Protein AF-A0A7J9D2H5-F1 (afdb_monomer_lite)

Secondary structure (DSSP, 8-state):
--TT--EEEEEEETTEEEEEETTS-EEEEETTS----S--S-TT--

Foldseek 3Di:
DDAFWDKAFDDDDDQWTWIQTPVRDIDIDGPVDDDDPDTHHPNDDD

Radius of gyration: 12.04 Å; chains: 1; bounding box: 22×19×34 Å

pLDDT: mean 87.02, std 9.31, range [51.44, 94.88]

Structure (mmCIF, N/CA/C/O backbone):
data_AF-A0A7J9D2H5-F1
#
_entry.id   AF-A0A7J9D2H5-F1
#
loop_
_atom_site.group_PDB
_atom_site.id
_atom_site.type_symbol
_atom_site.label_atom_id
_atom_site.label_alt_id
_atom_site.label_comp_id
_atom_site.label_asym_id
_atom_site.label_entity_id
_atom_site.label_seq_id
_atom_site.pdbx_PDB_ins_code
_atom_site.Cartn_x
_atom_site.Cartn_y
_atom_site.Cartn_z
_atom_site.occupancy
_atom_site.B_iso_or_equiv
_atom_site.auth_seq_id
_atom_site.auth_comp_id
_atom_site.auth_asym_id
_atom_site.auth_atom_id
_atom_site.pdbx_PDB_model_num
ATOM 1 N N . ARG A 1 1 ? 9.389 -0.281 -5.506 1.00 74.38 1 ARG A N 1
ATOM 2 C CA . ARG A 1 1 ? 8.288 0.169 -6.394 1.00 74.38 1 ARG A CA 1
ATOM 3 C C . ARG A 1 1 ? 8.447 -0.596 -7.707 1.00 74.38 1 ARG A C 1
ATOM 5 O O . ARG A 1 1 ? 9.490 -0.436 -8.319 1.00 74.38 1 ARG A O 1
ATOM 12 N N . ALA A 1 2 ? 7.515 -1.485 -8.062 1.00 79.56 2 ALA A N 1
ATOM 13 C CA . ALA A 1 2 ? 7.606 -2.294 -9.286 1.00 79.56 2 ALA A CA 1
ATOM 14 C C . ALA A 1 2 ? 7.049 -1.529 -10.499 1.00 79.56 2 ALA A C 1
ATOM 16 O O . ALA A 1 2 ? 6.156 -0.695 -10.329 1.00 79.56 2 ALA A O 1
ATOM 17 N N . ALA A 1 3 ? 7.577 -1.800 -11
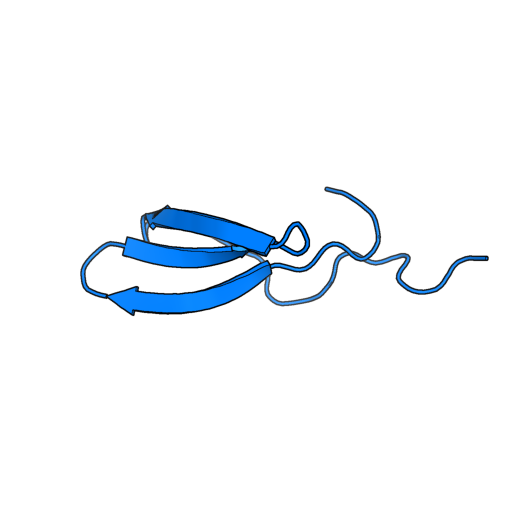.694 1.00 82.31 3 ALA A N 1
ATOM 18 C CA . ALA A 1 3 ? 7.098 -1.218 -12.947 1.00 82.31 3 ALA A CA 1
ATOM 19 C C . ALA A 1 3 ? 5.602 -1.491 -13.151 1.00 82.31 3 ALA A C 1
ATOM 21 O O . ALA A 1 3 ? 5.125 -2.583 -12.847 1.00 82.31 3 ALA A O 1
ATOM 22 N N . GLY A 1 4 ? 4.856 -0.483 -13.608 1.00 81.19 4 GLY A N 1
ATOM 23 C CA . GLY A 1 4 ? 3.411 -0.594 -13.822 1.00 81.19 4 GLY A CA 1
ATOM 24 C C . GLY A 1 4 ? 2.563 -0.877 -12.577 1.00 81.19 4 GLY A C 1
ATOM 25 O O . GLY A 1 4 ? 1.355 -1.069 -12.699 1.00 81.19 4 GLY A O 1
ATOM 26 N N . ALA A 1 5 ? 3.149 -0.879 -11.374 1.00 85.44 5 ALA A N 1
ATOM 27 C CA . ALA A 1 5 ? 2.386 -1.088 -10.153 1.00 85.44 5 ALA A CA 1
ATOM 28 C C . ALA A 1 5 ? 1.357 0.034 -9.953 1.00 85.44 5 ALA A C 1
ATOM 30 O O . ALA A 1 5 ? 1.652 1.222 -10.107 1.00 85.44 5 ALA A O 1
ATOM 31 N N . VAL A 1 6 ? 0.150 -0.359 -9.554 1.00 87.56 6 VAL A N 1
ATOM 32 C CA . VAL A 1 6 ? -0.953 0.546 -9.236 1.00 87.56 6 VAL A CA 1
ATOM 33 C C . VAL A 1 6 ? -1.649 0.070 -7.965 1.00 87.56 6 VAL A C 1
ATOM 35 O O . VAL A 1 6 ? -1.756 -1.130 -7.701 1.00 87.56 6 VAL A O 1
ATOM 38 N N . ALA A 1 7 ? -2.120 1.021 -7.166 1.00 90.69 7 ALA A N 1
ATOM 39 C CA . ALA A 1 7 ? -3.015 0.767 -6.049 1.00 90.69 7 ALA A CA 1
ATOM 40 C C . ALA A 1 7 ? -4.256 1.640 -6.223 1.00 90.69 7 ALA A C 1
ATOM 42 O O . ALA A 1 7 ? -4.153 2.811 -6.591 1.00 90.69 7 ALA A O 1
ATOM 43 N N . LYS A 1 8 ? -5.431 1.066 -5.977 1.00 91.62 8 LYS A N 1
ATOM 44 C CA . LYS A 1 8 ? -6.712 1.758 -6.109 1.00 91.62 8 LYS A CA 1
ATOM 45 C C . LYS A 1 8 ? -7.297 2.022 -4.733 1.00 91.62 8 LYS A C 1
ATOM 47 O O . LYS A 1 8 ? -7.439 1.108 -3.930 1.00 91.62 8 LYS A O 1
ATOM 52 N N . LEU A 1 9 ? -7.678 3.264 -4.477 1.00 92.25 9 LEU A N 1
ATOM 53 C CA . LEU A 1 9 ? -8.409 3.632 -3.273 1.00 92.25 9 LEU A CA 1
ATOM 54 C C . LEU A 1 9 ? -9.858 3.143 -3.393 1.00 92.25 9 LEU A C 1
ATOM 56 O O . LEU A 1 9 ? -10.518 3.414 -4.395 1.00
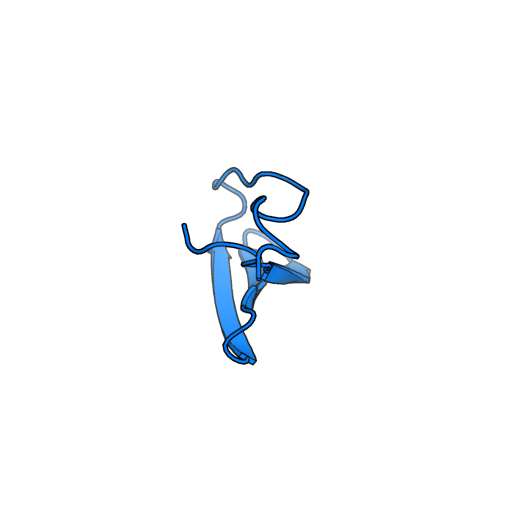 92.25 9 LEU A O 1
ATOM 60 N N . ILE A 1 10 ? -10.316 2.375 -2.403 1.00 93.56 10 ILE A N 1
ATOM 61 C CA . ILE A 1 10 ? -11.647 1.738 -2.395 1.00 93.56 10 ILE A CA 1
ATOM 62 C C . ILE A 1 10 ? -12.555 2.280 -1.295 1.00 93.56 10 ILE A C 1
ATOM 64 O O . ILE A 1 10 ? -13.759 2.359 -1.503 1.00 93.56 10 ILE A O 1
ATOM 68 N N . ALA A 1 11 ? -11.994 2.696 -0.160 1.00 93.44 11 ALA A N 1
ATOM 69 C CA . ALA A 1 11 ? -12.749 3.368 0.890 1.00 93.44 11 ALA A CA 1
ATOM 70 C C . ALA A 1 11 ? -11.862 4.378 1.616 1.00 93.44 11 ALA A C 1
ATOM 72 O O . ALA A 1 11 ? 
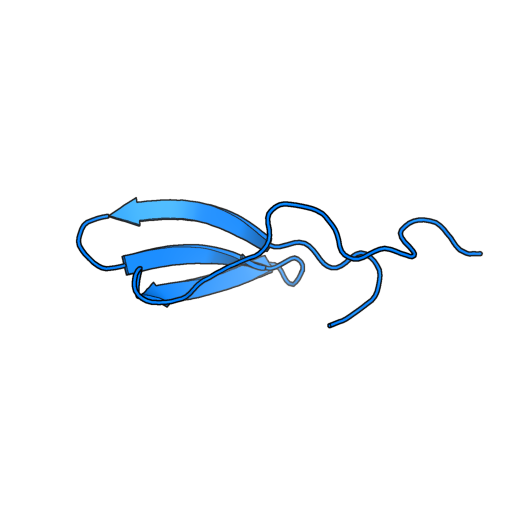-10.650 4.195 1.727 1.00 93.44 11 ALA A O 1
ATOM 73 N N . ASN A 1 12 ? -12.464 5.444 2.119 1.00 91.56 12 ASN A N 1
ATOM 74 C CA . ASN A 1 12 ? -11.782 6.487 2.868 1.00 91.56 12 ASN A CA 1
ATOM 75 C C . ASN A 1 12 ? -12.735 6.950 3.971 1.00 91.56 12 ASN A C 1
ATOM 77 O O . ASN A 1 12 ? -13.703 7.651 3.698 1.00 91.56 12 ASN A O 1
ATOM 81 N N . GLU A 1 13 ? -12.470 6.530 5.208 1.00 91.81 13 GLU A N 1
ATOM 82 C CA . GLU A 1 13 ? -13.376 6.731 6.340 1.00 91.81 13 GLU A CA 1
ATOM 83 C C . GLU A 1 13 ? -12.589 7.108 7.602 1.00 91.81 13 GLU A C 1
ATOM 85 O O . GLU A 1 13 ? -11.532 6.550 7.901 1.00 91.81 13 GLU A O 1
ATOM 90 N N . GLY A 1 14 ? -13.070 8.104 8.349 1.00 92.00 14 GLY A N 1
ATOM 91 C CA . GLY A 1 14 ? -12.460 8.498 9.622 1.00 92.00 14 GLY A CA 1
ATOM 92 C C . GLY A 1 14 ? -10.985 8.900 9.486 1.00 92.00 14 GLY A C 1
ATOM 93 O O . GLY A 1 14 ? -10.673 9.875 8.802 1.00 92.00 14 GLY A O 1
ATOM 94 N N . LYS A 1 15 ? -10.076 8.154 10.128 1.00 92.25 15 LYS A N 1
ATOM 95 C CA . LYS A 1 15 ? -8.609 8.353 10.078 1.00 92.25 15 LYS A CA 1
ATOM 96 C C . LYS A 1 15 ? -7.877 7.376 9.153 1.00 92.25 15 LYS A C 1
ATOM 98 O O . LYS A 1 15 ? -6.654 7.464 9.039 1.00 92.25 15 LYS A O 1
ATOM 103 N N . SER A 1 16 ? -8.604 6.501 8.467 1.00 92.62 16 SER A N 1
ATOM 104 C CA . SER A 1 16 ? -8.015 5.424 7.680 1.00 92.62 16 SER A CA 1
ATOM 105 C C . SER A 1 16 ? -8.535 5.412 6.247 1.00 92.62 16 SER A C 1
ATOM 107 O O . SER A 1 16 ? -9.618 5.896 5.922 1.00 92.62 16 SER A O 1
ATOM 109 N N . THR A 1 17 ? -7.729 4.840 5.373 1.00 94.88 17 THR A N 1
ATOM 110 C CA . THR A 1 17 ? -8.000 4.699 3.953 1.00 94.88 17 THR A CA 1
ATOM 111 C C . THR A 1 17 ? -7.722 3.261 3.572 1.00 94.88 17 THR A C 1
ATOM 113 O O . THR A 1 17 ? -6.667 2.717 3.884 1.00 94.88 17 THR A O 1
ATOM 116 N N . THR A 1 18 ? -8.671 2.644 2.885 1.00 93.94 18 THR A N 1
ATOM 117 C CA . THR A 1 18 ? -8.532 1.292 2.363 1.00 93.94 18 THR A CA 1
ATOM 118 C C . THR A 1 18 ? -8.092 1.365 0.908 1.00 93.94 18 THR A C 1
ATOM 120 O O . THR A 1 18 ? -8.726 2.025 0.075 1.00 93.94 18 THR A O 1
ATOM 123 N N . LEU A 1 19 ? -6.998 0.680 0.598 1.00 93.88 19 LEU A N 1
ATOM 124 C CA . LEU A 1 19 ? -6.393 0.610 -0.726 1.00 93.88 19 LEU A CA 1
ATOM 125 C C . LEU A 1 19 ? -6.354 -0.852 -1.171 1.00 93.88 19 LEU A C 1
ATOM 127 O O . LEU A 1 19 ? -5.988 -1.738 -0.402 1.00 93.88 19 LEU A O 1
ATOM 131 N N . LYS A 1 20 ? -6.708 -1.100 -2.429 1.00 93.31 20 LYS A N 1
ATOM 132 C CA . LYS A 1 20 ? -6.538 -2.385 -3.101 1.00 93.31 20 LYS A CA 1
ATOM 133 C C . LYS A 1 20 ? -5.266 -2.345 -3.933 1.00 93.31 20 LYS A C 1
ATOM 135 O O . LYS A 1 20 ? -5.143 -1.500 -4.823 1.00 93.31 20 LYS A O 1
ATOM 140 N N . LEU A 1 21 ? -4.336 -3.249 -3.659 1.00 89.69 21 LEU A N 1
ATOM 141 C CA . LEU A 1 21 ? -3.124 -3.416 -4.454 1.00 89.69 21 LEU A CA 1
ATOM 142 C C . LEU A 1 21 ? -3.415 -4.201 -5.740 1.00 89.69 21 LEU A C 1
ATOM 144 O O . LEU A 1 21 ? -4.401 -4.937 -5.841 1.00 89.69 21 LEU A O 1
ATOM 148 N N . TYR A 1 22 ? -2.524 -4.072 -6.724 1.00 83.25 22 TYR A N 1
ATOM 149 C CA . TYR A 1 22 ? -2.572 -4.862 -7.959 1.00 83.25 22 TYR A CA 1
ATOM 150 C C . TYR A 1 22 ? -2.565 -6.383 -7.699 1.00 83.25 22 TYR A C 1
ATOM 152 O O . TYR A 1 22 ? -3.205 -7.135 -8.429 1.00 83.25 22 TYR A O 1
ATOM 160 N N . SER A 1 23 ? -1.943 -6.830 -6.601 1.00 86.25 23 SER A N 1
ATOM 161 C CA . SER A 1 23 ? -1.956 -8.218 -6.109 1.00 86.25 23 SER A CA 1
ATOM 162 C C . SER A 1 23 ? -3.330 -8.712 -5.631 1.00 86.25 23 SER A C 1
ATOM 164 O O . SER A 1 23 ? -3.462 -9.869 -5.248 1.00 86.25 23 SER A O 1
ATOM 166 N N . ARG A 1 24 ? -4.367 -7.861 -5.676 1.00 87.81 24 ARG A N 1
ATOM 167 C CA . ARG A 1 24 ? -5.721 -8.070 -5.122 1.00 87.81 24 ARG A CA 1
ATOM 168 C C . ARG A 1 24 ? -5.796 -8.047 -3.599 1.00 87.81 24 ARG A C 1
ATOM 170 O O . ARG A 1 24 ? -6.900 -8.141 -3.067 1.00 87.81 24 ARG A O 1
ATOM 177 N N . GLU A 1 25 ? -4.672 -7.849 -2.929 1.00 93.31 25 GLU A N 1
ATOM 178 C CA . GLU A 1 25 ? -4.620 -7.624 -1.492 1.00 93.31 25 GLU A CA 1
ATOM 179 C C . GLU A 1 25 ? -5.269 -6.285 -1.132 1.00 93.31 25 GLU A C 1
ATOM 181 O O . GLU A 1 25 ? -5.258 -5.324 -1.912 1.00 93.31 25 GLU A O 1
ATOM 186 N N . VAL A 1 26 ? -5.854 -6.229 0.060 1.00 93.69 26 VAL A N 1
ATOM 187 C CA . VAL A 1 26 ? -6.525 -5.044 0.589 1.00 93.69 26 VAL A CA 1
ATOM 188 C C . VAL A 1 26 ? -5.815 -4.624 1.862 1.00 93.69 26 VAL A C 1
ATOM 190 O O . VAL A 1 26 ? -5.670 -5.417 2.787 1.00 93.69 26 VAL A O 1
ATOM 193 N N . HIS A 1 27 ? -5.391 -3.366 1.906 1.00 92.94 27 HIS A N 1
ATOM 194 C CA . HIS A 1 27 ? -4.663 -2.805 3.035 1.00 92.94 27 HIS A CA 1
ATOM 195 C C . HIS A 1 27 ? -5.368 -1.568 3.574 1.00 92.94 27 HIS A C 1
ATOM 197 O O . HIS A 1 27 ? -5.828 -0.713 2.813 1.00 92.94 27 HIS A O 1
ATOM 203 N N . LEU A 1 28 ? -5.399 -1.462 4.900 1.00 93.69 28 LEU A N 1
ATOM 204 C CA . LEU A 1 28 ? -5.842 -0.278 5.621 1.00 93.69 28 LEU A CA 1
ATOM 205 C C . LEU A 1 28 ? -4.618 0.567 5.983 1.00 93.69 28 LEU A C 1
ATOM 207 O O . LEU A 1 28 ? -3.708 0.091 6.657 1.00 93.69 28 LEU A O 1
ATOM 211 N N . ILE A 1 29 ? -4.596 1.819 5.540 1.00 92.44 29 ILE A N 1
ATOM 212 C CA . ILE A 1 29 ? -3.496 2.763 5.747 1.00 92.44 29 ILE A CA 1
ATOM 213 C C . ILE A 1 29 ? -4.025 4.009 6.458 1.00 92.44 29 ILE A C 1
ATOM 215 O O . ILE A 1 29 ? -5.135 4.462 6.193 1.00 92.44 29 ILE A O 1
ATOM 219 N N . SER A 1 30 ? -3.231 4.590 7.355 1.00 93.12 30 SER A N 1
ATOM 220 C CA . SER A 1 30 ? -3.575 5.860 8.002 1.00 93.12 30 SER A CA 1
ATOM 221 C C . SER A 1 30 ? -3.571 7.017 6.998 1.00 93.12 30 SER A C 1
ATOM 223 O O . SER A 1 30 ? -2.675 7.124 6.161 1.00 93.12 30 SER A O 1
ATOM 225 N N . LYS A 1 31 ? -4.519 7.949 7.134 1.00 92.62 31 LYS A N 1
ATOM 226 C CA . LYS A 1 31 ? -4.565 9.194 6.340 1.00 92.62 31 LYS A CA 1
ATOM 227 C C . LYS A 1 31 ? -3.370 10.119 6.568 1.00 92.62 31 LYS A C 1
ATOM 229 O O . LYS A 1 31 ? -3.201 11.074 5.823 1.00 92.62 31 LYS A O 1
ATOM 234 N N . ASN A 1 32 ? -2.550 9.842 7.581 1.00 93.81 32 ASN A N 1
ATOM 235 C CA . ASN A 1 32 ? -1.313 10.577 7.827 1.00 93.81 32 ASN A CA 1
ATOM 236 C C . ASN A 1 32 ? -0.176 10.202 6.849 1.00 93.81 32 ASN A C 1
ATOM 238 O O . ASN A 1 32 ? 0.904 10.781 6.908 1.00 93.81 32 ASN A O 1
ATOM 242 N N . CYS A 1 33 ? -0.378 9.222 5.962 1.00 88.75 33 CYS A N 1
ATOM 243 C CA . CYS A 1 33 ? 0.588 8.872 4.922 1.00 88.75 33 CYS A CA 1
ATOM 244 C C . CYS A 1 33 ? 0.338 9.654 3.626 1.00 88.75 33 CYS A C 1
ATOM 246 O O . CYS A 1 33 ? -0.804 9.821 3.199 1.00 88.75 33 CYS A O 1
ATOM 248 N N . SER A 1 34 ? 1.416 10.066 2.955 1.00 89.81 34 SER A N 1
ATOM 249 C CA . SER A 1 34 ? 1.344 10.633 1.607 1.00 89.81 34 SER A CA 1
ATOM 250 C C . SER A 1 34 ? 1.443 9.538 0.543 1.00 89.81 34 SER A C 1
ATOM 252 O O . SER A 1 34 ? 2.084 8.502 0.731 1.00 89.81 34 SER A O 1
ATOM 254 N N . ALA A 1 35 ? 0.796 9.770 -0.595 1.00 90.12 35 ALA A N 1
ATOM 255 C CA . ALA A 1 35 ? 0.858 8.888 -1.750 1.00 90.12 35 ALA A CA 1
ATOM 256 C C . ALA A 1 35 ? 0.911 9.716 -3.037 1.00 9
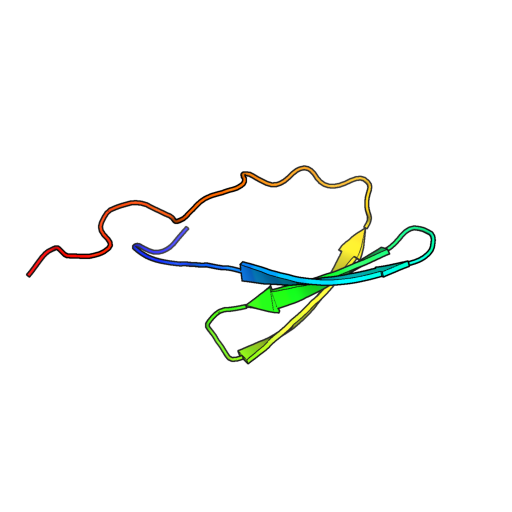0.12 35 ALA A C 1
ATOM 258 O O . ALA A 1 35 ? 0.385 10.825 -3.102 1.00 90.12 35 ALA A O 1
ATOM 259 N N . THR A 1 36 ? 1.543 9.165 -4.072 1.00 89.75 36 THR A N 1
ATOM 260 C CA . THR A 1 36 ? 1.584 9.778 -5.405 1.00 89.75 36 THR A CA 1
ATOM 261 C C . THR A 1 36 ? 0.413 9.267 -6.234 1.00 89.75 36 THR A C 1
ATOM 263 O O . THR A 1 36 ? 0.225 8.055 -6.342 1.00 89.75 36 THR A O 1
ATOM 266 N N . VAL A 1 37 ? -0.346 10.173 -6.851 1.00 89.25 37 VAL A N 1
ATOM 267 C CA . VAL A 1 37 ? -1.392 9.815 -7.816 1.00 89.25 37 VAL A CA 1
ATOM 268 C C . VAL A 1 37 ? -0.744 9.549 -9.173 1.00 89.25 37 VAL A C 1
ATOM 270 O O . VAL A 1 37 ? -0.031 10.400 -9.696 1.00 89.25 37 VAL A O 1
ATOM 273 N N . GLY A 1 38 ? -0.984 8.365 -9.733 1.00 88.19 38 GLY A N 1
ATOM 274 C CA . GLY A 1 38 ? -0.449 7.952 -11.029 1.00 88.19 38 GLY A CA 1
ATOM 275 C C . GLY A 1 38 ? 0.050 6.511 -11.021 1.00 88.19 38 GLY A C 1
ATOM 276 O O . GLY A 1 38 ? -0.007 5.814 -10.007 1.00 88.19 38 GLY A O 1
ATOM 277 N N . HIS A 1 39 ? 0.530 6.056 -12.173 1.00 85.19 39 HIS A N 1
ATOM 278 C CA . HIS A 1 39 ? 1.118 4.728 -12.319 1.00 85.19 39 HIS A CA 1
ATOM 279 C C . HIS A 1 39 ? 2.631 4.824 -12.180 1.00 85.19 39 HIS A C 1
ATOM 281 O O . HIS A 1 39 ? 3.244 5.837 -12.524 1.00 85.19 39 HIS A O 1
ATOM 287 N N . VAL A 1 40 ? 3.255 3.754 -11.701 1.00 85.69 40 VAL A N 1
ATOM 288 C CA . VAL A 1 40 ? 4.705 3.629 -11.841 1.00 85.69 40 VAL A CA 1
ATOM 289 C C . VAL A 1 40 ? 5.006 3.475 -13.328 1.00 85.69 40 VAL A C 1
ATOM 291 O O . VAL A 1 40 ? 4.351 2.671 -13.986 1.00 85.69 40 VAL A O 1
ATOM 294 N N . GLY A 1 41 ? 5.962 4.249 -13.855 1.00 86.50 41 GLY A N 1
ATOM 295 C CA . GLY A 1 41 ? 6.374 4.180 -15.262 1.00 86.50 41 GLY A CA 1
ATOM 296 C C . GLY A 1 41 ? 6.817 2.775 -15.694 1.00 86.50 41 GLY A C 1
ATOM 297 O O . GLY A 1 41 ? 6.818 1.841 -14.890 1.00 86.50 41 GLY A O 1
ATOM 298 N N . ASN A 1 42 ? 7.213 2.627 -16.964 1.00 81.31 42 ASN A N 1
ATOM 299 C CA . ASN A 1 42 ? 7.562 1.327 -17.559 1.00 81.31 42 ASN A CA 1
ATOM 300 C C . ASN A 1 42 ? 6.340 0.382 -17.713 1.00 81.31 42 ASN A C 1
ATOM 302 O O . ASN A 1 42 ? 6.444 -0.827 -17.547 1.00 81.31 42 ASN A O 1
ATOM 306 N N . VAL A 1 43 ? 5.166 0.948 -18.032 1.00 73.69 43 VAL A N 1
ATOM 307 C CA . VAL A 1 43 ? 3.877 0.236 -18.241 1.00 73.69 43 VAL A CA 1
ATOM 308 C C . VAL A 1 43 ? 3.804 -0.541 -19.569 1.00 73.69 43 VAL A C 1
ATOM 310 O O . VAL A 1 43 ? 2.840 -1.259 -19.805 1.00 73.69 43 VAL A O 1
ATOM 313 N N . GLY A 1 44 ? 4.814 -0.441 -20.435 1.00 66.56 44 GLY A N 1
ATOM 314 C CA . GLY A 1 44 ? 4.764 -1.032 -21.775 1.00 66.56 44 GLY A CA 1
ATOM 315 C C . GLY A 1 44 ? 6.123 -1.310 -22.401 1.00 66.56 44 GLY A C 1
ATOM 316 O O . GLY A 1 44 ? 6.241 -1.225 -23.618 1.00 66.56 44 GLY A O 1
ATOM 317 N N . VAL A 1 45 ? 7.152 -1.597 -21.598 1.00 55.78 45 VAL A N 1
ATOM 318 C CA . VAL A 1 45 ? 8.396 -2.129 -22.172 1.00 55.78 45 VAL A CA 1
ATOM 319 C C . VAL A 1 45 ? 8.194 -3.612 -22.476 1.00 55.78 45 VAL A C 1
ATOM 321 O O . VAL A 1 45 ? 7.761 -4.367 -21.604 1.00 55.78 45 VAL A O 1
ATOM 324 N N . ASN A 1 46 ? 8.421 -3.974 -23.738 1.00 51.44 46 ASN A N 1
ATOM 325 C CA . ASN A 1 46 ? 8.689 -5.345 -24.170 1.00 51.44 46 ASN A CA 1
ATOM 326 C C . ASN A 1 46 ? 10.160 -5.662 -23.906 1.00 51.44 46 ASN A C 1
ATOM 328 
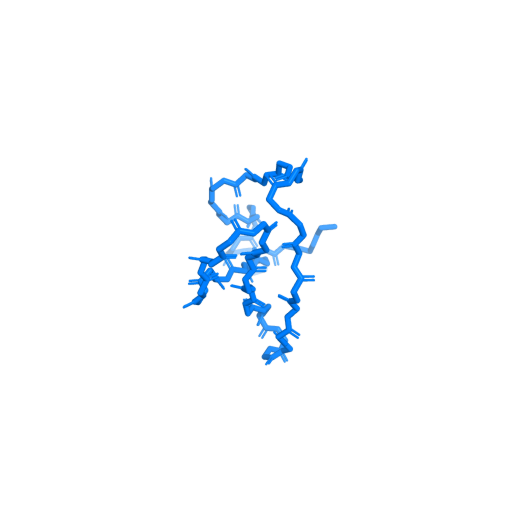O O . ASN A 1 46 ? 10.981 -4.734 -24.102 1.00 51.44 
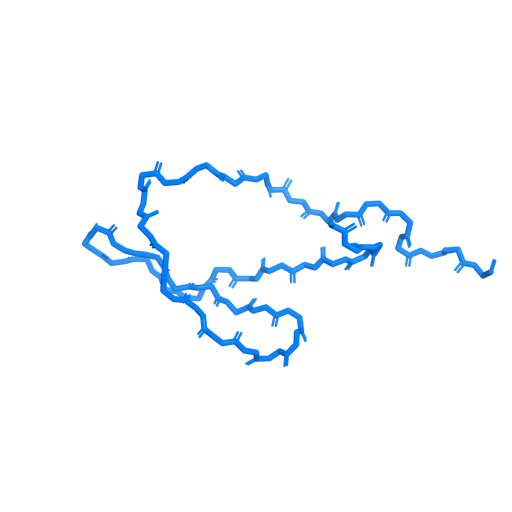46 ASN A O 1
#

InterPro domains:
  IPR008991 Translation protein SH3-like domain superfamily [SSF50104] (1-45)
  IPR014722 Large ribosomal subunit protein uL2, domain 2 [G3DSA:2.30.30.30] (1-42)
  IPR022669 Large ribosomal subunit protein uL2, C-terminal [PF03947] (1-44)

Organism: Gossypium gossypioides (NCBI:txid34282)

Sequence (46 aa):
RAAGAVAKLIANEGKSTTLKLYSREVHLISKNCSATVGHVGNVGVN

◇ ◇ ◇ ◇

Aim of the task: Looking at the data above, return every line from the one with "ATOM 107 O O" down to the one with "ATOM 111 C C", exactly and inclusively.

Your solution:
ATOM 107 O O . SER A 1 16 ? -9.618 5.896 5.922 1.00 92.62 16 SER A O 1
ATOM 109 N N . THR A 1 17 ? -7.729 4.840 5.373 1.00 94.88 17 THR A N 1
ATOM 110 C CA . THR A 1 17 ? -8.000 4.699 3.953 1.00 94.88 17 THR A CA 1
ATOM 111 C C . THR A 1 17 ? -7.722 3.261 3.572 1.00 94.88 17 THR A C 1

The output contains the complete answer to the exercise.